Judith Bryans - Le lait est un bien mondial et peut être une part de la solution pour nourrir la planète durablement. Les vaches transforment l’herbe, non consommable par l’homme, en un produit riche en protéines. Le lait est le moyen de subsistance d’un milliard d’hommes et de femmes dans le monde, soit 1 personne sur 7. C’est important de le rappeler en s’appuyant sur la FAO qui s’engage pour la première fois formellement avec un secteur agricole sur le développement durable. Nos concitoyens manquent de connaissance sur le rôle du lait dans ce domaine. Le lait doit raconter son histoire et s’assurer qu’elle est entendue, d’autant plus que les recommandations alimentaires tiennent de plus en plus compte de la relation entre les aspects nutrition et développement durable. Je me suis lancée le challenge de disséminer la déclaration de Rotterdam qui certifie l’engagement de la filière laitière mondiale dans le programme de développement durable des Nations Unies tel qu’il a été adopté en septembre 2015.
Comment comptez-vous vous y prendre pour faire fructifier cet engagement ?
J. B. - J’ai décidé d’arpenter la planète pour obtenir la signature des pays membres de la FIL qui certifie leur appropriation de cette déclaration. La Chine, Israël, les Pays-Bas et la Corée du Sud l’ont déjà signée. En juin dernier, la France est entrée dans la ronde via le Cniel à l’occasion de son assemblée générale. Le Canada a suivi en juillet, la Finlande en août et le Japon en septembre. L’Irlande et le Royaume-Uni ne vont pas tarder à le faire. C’est ma priorité. Chaque événement national est une occasion pour relayer le message à nouveau.

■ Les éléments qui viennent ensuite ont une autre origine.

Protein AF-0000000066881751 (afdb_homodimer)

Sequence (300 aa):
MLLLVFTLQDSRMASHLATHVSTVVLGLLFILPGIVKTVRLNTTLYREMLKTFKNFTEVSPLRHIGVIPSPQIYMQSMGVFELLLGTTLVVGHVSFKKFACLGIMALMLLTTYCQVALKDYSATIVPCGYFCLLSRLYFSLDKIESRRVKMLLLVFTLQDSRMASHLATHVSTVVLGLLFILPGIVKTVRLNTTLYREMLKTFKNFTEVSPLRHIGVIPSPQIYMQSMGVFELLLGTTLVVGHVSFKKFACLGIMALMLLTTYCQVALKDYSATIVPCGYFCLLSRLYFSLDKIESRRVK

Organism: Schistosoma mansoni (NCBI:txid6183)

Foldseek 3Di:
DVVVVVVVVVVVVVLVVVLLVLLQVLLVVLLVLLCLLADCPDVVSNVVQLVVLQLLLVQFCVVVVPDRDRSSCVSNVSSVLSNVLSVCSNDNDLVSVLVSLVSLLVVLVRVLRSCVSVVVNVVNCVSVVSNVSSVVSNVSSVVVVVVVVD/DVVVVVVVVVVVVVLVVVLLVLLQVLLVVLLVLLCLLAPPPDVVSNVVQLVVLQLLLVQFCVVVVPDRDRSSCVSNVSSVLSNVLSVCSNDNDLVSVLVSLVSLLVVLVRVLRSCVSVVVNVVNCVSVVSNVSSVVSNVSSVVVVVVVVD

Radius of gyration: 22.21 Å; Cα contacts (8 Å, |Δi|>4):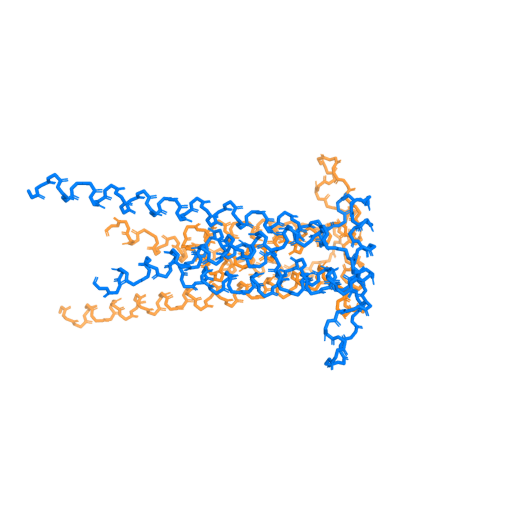 349; chains: 2; bounding box: 54×67×53 Å

Secondary structure (DSSP, 8-state):
-HHHHHHHHHHHHHHHHHHHHHHHHHHHHHHHHHHHHH--SSHHHHHHHHHHHHHHHHH-GGGGGT----HHHHHHHHHHHHHHHHHHHHHB-HHHHHHHHHHHHHHHHHHHHHHHHTT-GGGGHHHHHHHHHHHHHHHHHHHHHHHHH-/-HHHHHHHHHHHHHHHHHHHHHHHHHHHHHHHHHHHHH--SSHHHHHHHHHHHHHHHHH-GGGGGT----HHHHHHHHHHHHHHHHHHHHHB-HHHHHHHHHHHHHHHHHHHHHHHHTT-GGGGHHHHHHHHHHHHHHHHHHHHHHHHH-

pLDDT: mean 91.73, std 9.67, range [61.22, 98.75]

Solvent-accessible surface area (backbone atoms only — not comparable to full-atom values): 14791 Å² total; per-residue (Å²): 113,68,66,62,52,51,54,51,51,50,51,50,51,49,49,49,48,50,51,50,53,47,32,37,54,55,12,49,63,30,31,52,56,12,44,47,44,34,27,65,81,48,61,67,64,34,49,55,51,44,54,54,26,47,57,33,51,76,56,35,71,52,48,80,77,73,48,77,59,55,29,66,40,50,37,12,48,53,11,51,52,26,29,44,32,13,42,28,31,51,44,29,43,71,72,51,27,44,52,23,33,54,53,51,37,51,52,25,51,52,51,32,51,28,30,52,74,68,66,40,61,80,66,32,53,56,35,50,47,52,35,54,54,38,51,53,48,38,53,53,51,50,53,52,54,56,53,68,78,98,112,67,66,62,51,50,55,52,51,50,48,51,50,49,50,49,49,49,50,50,53,47,31,38,54,54,11,49,63,29,31,52,57,12,46,48,43,33,26,65,82,46,62,67,62,32,49,54,50,43,52,53,26,46,57,32,50,76,56,35,70,51,48,80,76,72,46,75,60,55,30,66,40,50,39,12,48,53,11,51,51,28,30,44,32,14,42,28,29,51,43,28,44,72,73,51,26,45,52,22,34,54,52,51,37,51,51,25,51,52,52,32,50,28,28,52,73,69,66,38,62,79,66,31,53,57,35,50,48,51,34,53,53,37,51,53,48,39,53,54,50,49,51,52,54,55,54,66,76,98

InterPro domains:
  IPR032808 DoxX family [PF13564] (21-134)
  IPR040399 Transmembrane protein 35A/B [PTHR13163] (13-137)

Structure (mmCIF, N/CA/C/O backbone):
data_AF-0000000066881751-model_v1
#
loop_
_entity.id
_entity.type
_entity.pdbx_description
1 polymer 'Transmembrane protein 35B'
#
loop_
_atom_site.group_PDB
_atom_site.id
_atom_site.type_symbol
_atom_site.label_atom_id
_atom_site.label_alt_id
_atom_site.label_comp_id
_atom_site.label_asym_id
_atom_site.label_entity_id
_atom_site.label_seq_id
_atom_site.pdbx_PDB_ins_code
_atom_site.Cartn_x
_atom_site.Cartn_y
_atom_site.Cartn_z
_atom_site.occupancy
_atom_site.B_iso_or_equiv
_atom_site.auth_seq_id
_atom_site.auth_comp_id
_atom_site.auth_asym_id
_atom_site.auth_atom_id
_atom_site.pdbx_PDB_model_num
ATOM 1 N N . MET A 1 1 ? -18.781 30.094 32.469 1 61.28 1 MET A N 1
ATOM 2 C CA . MET A 1 1 ? -18.219 30.25 31.141 1 61.28 1 MET A CA 1
ATOM 3 C C . MET A 1 1 ? -16.938 29.438 30.984 1 61.28 1 MET A C 1
ATOM 5 O O . MET A 1 1 ? -16.766 28.734 29.984 1 61.28 1 MET A O 1
ATOM 9 N N . LEU A 1 2 ? -16.156 29.312 32.031 1 64.62 2 LEU A N 1
ATOM 10 C CA . LEU A 1 2 ? -14.898 28.594 32.031 1 64.62 2 LEU A CA 1
ATOM 11 C C . LEU A 1 2 ? -15.141 27.078 32.031 1 64.62 2 LEU A C 1
ATOM 13 O O . LEU A 1 2 ? -14.469 26.344 31.297 1 64.62 2 LEU A O 1
ATOM 17 N N . LEU A 1 3 ? -16.141 26.594 32.75 1 63.53 3 LEU A N 1
ATOM 18 C CA . LEU A 1 3 ? -16.422 25.156 32.844 1 63.53 3 LEU A CA 1
ATOM 19 C C . LEU A 1 3 ? -16.922 24.625 31.5 1 63.53 3 LEU A C 1
ATOM 21 O O . LEU A 1 3 ? -16.547 23.531 31.078 1 63.53 3 LEU A O 1
ATOM 25 N N . LEU A 1 4 ? -17.812 25.406 30.797 1 61.72 4 LEU A N 1
ATOM 26 C CA . LEU A 1 4 ? -18.328 25.031 29.484 1 61.72 4 LEU A CA 1
ATOM 27 C C . LEU A 1 4 ? -17.203 24.969 28.469 1 61.72 4 LEU A C 1
ATOM 29 O O . LEU A 1 4 ? -17.172 24.078 27.609 1 61.72 4 LEU A O 1
ATOM 33 N N . VAL A 1 5 ? -16.203 25.859 28.594 1 63.91 5 VAL A N 1
ATOM 34 C CA . VAL A 1 5 ? -15.078 25.906 27.672 1 63.91 5 VAL A CA 1
ATOM 35 C C . VAL A 1 5 ? -14.18 24.688 27.891 1 63.91 5 VAL A C 1
ATOM 37 O O . VAL A 1 5 ? -13.703 24.078 26.938 1 63.91 5 VAL A O 1
ATOM 40 N N . PHE A 1 6 ? -14.047 24.219 29.109 1 64.56 6 PHE A N 1
ATOM 41 C CA . PHE A 1 6 ? -13.219 23.062 29.438 1 64.56 6 PHE A CA 1
ATOM 42 C C . PHE A 1 6 ? -13.867 21.766 28.953 1 64.56 6 PHE A C 1
ATOM 44 O O . PHE A 1 6 ? -13.18 20.875 28.453 1 64.56 6 PHE A O 1
ATOM 51 N N . THR A 1 7 ? -15.156 21.562 29.125 1 65.06 7 THR A N 1
ATOM 52 C CA . THR A 1 7 ? -15.859 20.359 28.688 1 65.06 7 THR A CA 1
ATOM 53 C C . THR A 1 7 ? -15.875 20.25 27.172 1 65.06 7 THR A C 1
ATOM 55 O O . THR A 1 7 ? -15.727 19.156 26.625 1 65.06 7 THR A O 1
ATOM 58 N N . LEU A 1 8 ? -16.062 21.438 26.516 1 63.03 8 LEU A N 1
ATOM 59 C CA . LEU A 1 8 ? -16.047 21.453 25.047 1 63.03 8 LEU A CA 1
ATOM 60 C C . LEU A 1 8 ? -14.664 21.141 24.516 1 63.03 8 LEU A C 1
ATOM 62 O O . LEU A 1 8 ? -14.531 20.422 23.516 1 63.03 8 LEU A O 1
ATOM 66 N N . GLN A 1 9 ? -13.617 21.688 25.141 1 65.81 9 GLN A N 1
ATOM 67 C CA . GLN A 1 9 ? -12.242 21.406 24.75 1 65.81 9 GLN A CA 1
ATOM 68 C C . GLN A 1 9 ? -11.906 19.922 24.922 1 65.81 9 GLN A C 1
ATOM 70 O O . GLN A 1 9 ? -11.258 19.328 24.078 1 65.81 9 GLN A O 1
ATOM 75 N N . ASP A 1 10 ? -12.352 19.375 26.031 1 69.62 10 ASP A N 1
ATOM 76 C CA . ASP A 1 10 ? -12.133 17.953 26.328 1 69.62 10 ASP A CA 1
ATOM 77 C C . ASP A 1 10 ? -12.875 17.062 25.328 1 69.62 10 ASP A C 1
ATOM 79 O O . ASP A 1 10 ? -12.344 16.047 24.891 1 69.62 10 ASP A O 1
ATOM 83 N N . SER A 1 11 ? -14.125 17.484 25.016 1 72.12 11 SER A N 1
ATOM 84 C CA . SER A 1 11 ? -14.914 16.719 24.062 1 72.12 11 SER A CA 1
ATOM 85 C C . SER A 1 11 ? -14.273 16.766 22.672 1 72.12 11 SER A C 1
ATOM 87 O O . SER A 1 11 ? -14.273 15.758 21.953 1 72.12 11 SER A O 1
ATOM 89 N N . ARG A 1 12 ? -13.719 17.859 22.312 1 73.19 12 ARG A N 1
ATOM 90 C CA . ARG A 1 12 ? -13.047 18.016 21.031 1 73.19 12 ARG A CA 1
ATOM 91 C C . ARG A 1 12 ? -11.773 17.188 20.969 1 73.19 12 ARG A C 1
ATOM 93 O O . ARG A 1 12 ? -11.492 16.547 19.953 1 73.19 12 ARG A O 1
ATOM 100 N N . MET A 1 13 ? -11.023 17.25 22.047 1 74.69 13 MET A N 1
ATOM 101 C CA . MET A 1 13 ? -9.805 16.453 22.109 1 74.69 13 MET A CA 1
ATOM 102 C C . MET A 1 13 ? -10.133 14.961 22.078 1 74.69 13 MET A C 1
ATOM 104 O O . MET A 1 13 ? -9.438 14.188 21.406 1 74.69 13 MET A O 1
ATOM 108 N N . ALA A 1 14 ? -11.188 14.648 22.812 1 79.81 14 ALA A N 1
ATOM 109 C CA . ALA A 1 14 ? -11.625 13.258 22.828 1 79.81 14 ALA A CA 1
ATOM 110 C C . ALA A 1 14 ? -12.086 12.812 21.438 1 79.81 14 ALA A C 1
ATOM 112 O O . ALA A 1 14 ? -11.805 11.68 21.031 1 79.81 14 ALA A O 1
ATOM 113 N N . SER A 1 15 ? -12.711 13.656 20.766 1 79.62 15 SER A N 1
ATOM 114 C CA . SER A 1 15 ? -13.211 13.352 19.422 1 79.62 15 SER A CA 1
ATOM 115 C C . SER A 1 15 ? -12.062 13.195 18.438 1 79.62 15 SER A C 1
ATOM 117 O O . SER A 1 15 ? -12.086 12.305 17.578 1 79.62 15 SER A O 1
ATOM 119 N N . HIS A 1 16 ? -11.039 14.023 18.641 1 84.19 16 HIS A N 1
ATOM 120 C CA . HIS A 1 16 ? -9.867 13.945 17.766 1 84.19 16 HIS A CA 1
ATOM 121 C C . HIS A 1 16 ? -9.094 12.656 18 1 84.19 16 HIS A C 1
ATOM 123 O O . HIS A 1 16 ? -8.672 12 17.047 1 84.19 16 HIS A O 1
ATOM 129 N N . LEU A 1 17 ? -8.977 12.43 19.219 1 84.75 17 LEU A N 1
ATOM 130 C CA . LEU A 1 17 ? -8.266 11.203 19.578 1 84.75 17 LEU A CA 1
ATOM 131 C C . LEU A 1 17 ? -9.023 9.977 19.078 1 84.75 17 LEU A C 1
ATOM 133 O O . LEU A 1 17 ? -8.414 9.031 18.578 1 84.75 17 LEU A O 1
ATOM 137 N N . ALA A 1 18 ? -10.297 10.047 19.281 1 87.06 18 ALA A N 1
ATOM 138 C CA . ALA A 1 18 ? -11.133 8.93 18.844 1 87.06 18 ALA A CA 1
ATOM 139 C C . ALA A 1 18 ? -11.031 8.734 17.344 1 87.06 18 ALA A C 1
ATOM 141 O O . ALA A 1 18 ? -10.953 7.602 16.859 1 87.06 18 ALA A O 1
ATOM 142 N N . THR A 1 19 ? -11.055 9.812 16.609 1 88.19 19 THR A N 1
ATOM 143 C CA . THR A 1 19 ? -10.953 9.734 15.156 1 88.19 19 THR A CA 1
ATOM 144 C C . THR A 1 19 ? -9.57 9.219 14.742 1 88.19 19 THR A C 1
ATOM 146 O O . THR A 1 19 ? -9.453 8.398 13.828 1 88.19 19 THR A O 1
ATOM 149 N N . HIS A 1 20 ? -8.602 9.672 15.453 1 90.81 20 HIS A N 1
ATOM 150 C CA . HIS A 1 20 ? -7.246 9.211 15.156 1 90.81 20 HIS A CA 1
ATOM 151 C C . HIS A 1 20 ? -7.102 7.715 15.422 1 90.81 20 HIS A C 1
ATOM 153 O O . HIS A 1 20 ? -6.566 6.984 14.586 1 90.81 20 HIS A O 1
ATOM 159 N N . VAL A 1 21 ? -7.559 7.305 16.562 1 91.25 21 VAL A N 1
ATOM 160 C CA . VAL A 1 21 ? -7.492 5.891 16.906 1 91.25 21 VAL A CA 1
ATOM 161 C C . VAL A 1 21 ? -8.281 5.07 15.891 1 91.25 21 VAL A C 1
ATOM 163 O O . VAL A 1 21 ? -7.812 4.023 15.43 1 91.25 21 VAL A O 1
ATOM 166 N N . SER A 1 22 ? -9.383 5.59 15.508 1 93.31 22 SER A N 1
ATOM 167 C CA . SER A 1 22 ? -10.234 4.879 14.562 1 93.31 22 SER A CA 1
ATOM 168 C C . SER A 1 22 ? -9.562 4.758 13.203 1 93.31 22 SER A C 1
ATOM 170 O O . SER A 1 22 ? -9.609 3.697 12.57 1 93.31 22 SER A O 1
ATOM 172 N N . THR A 1 23 ? -8.953 5.816 12.711 1 96.56 23 THR A N 1
ATOM 173 C CA . THR A 1 23 ? -8.32 5.762 11.398 1 96.56 23 THR A CA 1
ATOM 174 C C . THR A 1 23 ? -7.164 4.766 11.398 1 96.56 23 THR A C 1
ATOM 176 O O . THR A 1 23 ? -6.984 4.016 10.438 1 96.56 23 THR A O 1
ATOM 179 N N . VAL A 1 24 ? -6.434 4.68 12.469 1 96.62 24 VAL A N 1
ATOM 180 C CA . VAL A 1 24 ? -5.289 3.779 12.555 1 96.62 24 VAL A CA 1
ATOM 181 C C . VAL A 1 24 ? -5.773 2.332 12.625 1 96.62 24 VAL A C 1
ATOM 183 O O . VAL A 1 24 ? -5.27 1.468 11.906 1 96.62 24 VAL A O 1
ATOM 186 N N . VAL A 1 25 ? -6.75 2.082 13.5 1 97 25 VAL A N 1
ATOM 187 C CA . VAL A 1 25 ? -7.273 0.73 13.664 1 97 25 VAL A CA 1
ATOM 188 C C . VAL A 1 25 ? -7.898 0.254 12.352 1 97 25 VAL A C 1
ATOM 190 O O . VAL A 1 25 ? -7.566 -0.826 11.859 1 97 25 VAL A O 1
ATOM 193 N N . LEU A 1 26 ? -8.766 1.064 11.766 1 96.81 26 LEU A N 1
ATOM 194 C CA . LEU A 1 26 ? -9.422 0.695 10.523 1 96.81 26 LEU A CA 1
ATOM 195 C C . LEU A 1 26 ? -8.406 0.521 9.398 1 96.81 26 LEU A C 1
ATOM 197 O O . LEU A 1 26 ? -8.523 -0.4 8.586 1 96.81 26 LEU A O 1
ATOM 201 N N . GLY A 1 27 ? -7.445 1.451 9.312 1 98.06 27 GLY A N 1
ATOM 202 C CA . GLY A 1 27 ? -6.402 1.321 8.305 1 98.06 27 GLY A CA 1
ATOM 203 C C . GLY A 1 27 ? -5.645 0.01 8.398 1 98.06 27 GLY A C 1
ATOM 204 O O . GLY A 1 27 ? -5.43 -0.658 7.387 1 98.06 27 GLY A O 1
ATOM 205 N N . LEU A 1 28 ? -5.316 -0.398 9.602 1 97.94 28 LEU A N 1
ATOM 206 C CA . LEU A 1 28 ? -4.586 -1.645 9.805 1 97.94 28 LEU A CA 1
ATOM 207 C C . LEU A 1 28 ? -5.449 -2.848 9.438 1 97.94 28 LEU A C 1
ATOM 209 O O . LEU A 1 28 ? -4.941 -3.846 8.93 1 97.94 28 LEU A O 1
ATOM 213 N N . LEU A 1 29 ? -6.695 -2.707 9.656 1 97.81 29 LEU A N 1
ATOM 214 C CA . LEU A 1 29 ? -7.625 -3.787 9.344 1 97.81 29 LEU A CA 1
ATOM 215 C C . LEU A 1 29 ? -7.762 -3.975 7.84 1 97.81 29 LEU A C 1
ATOM 217 O O . LEU A 1 29 ? -8.234 -5.016 7.383 1 97.81 29 LEU A O 1
ATOM 221 N N . PHE A 1 30 ? -7.379 -2.998 7.094 1 98.06 30 PHE A N 1
ATOM 222 C CA . PHE A 1 30 ? -7.402 -3.158 5.645 1 98.06 30 PHE A CA 1
ATOM 223 C C . PHE A 1 30 ? -6.016 -3.506 5.117 1 98.06 30 PHE A C 1
ATOM 225 O O . PHE A 1 30 ? -5.887 -4.156 4.078 1 98.06 30 PHE A O 1
ATOM 232 N N . ILE A 1 31 ? -4.988 -3.125 5.836 1 98.31 31 ILE A N 1
ATOM 233 C CA . ILE A 1 31 ? -3.629 -3.457 5.426 1 98.31 31 ILE A CA 1
ATOM 234 C C . ILE A 1 31 ? -3.389 -4.957 5.598 1 98.31 31 ILE A C 1
ATOM 236 O O . ILE A 1 31 ? -2.807 -5.602 4.727 1 98.31 31 ILE A O 1
ATOM 240 N N . LEU A 1 32 ? -3.904 -5.578 6.621 1 96.12 32 LEU A N 1
ATOM 241 C CA . LEU A 1 32 ? -3.654 -6.984 6.93 1 96.12 32 LEU A CA 1
ATOM 242 C C . LEU A 1 32 ? -4.23 -7.891 5.848 1 96.12 32 LEU A C 1
ATOM 244 O O . LEU A 1 32 ? -3.502 -8.68 5.238 1 96.12 32 LEU A O 1
ATOM 248 N N . PRO A 1 33 ? -5.531 -7.766 5.566 1 96.25 33 PRO A N 1
ATOM 249 C CA . PRO A 1 33 ? -6.023 -8.609 4.477 1 96.25 33 PRO A CA 1
ATOM 250 C C . PRO A 1 33 ? -5.383 -8.281 3.133 1 96.25 33 PRO A C 1
ATOM 252 O O . PRO A 1 33 ? -5.223 -9.164 2.285 1 96.25 33 PRO A O 1
ATOM 255 N N . GLY A 1 34 ? -5.031 -6.957 2.926 1 97.38 34 GLY A N 1
ATOM 256 C CA . GLY A 1 34 ? -4.309 -6.602 1.716 1 97.38 34 GLY A CA 1
ATOM 257 C C . GLY A 1 34 ? -3.014 -7.371 1.545 1 97.38 34 GLY A C 1
ATOM 258 O O . GLY A 1 34 ? -2.672 -7.781 0.435 1 97.38 34 GLY A O 1
ATOM 259 N N . ILE A 1 35 ? -2.303 -7.574 2.617 1 96.81 35 ILE A N 1
ATOM 260 C CA . ILE A 1 35 ? -1.068 -8.352 2.59 1 96.81 35 ILE A CA 1
ATOM 261 C C . ILE A 1 35 ? -1.383 -9.805 2.24 1 96.81 35 ILE A C 1
ATOM 263 O O . ILE A 1 35 ? -0.737 -10.398 1.37 1 96.81 35 ILE A O 1
ATOM 267 N N . VAL A 1 36 ? -2.404 -10.359 2.824 1 94.69 36 VAL A N 1
ATOM 268 C CA . VAL A 1 36 ? -2.773 -11.758 2.598 1 94.69 36 VAL A CA 1
ATOM 269 C C . VAL A 1 36 ? -3.184 -11.953 1.141 1 94.69 36 VAL A C 1
ATOM 271 O O . VAL A 1 36 ? -2.906 -13 0.547 1 94.69 36 VAL A O 1
ATOM 274 N N . LYS A 1 37 ? -3.799 -10.945 0.526 1 96.69 37 LYS A N 1
ATOM 275 C CA . LYS A 1 37 ? -4.293 -11.047 -0.844 1 96.69 37 LYS A CA 1
ATOM 276 C C . LYS A 1 37 ? -3.162 -10.852 -1.852 1 96.69 37 LYS A C 1
ATOM 278 O O . LYS A 1 37 ? -3.311 -11.18 -3.029 1 96.69 37 LYS A O 1
ATOM 283 N N . THR A 1 38 ? -2.066 -10.32 -1.354 1 96.62 38 THR A N 1
ATOM 284 C CA . THR A 1 38 ? -1.014 -9.977 -2.305 1 96.62 38 THR A CA 1
ATOM 285 C C . THR A 1 38 ? 0.214 -10.859 -2.092 1 96.62 38 THR A C 1
ATOM 287 O O . THR A 1 38 ? 1.011 -11.055 -3.012 1 96.62 38 THR A O 1
ATOM 290 N N . VAL A 1 39 ? 0.418 -11.289 -0.877 1 95.38 39 VAL A N 1
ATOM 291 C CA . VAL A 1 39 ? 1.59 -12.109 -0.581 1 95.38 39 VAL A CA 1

Est-ce juste un coup de projecteur ?
J. B. - Non, bien évidemment. Prenons l’exemple de la France qui a été présenté à l’occasion de l’AG du Cniel à laquelle j’ai participé. La filière s’y est engagée à baisser de 20 % les émissions de CO2 entre 2015 et 2025. D’ores et déjà grâce au programme Fermes laitières bas carbone, 6 150 fermes françaises affichent une empreinte carbone de 1,03 kg CO2 mais 0,91 kg si on inclut le stockage du carbone par le sol.
Disséminer le message au niveau de la planète ne nécessite-t-il pas de rassembler plus d’États membres ?
J. B. - La FIL compte 45 membres et représente 75 % de la production laitière mondiale et 85 % du lait en poudre échangé dans le monde. C’est une bonne représentation mais il nous manque en effet des pays d’Amérique du Sud, d’Asie du Sud-Est, d’Afrique où la consommation de produits laitiers croît et croîtra encore plus demain. Le Brésil, la Chine, le Japon et l’Afrique du Sud font partie de l’organisation mais nous souhaitons gagner plus de voix pour peser davantage à la FAO, au Codex et j’espère aussi à l’OMS. Nous mettons à la disposition des nouveaux entrants nos centaines d’experts et nos dix-sept comités scientifiques et techniques qui traitent des normes, des méthodes d’analyse, de l’antibiorésistance, de la nutrition, du développement durable… La baisse de la consommation de lait dans les pays occidentaux est préoccupante. Les mouvements anti-élevage aussi. Le rôle de la FIL est de produire de l’information technique et de vulgariser les connaissances scientifiques. Toutefois, nous menons une réflexion pour mieux communiquer. La signature de la déclaration est un cadeau dans ce sens. C’est une façon moderne de rappeler les valeurs durables du lait.
IDENTITÉ
Judith Bryans participe aux activités de la Fédération internationale du lait (FIL) depuis 2005. Elle en a été élue présidente pour quatre ans lors du congrès de la FIL à Rotterdam en octobre 2016. Nutritionniste, elle est à la tête de Dairy UK, l’association qui regroupe les entreprises et les producteurs de lait au Royaume-Uni.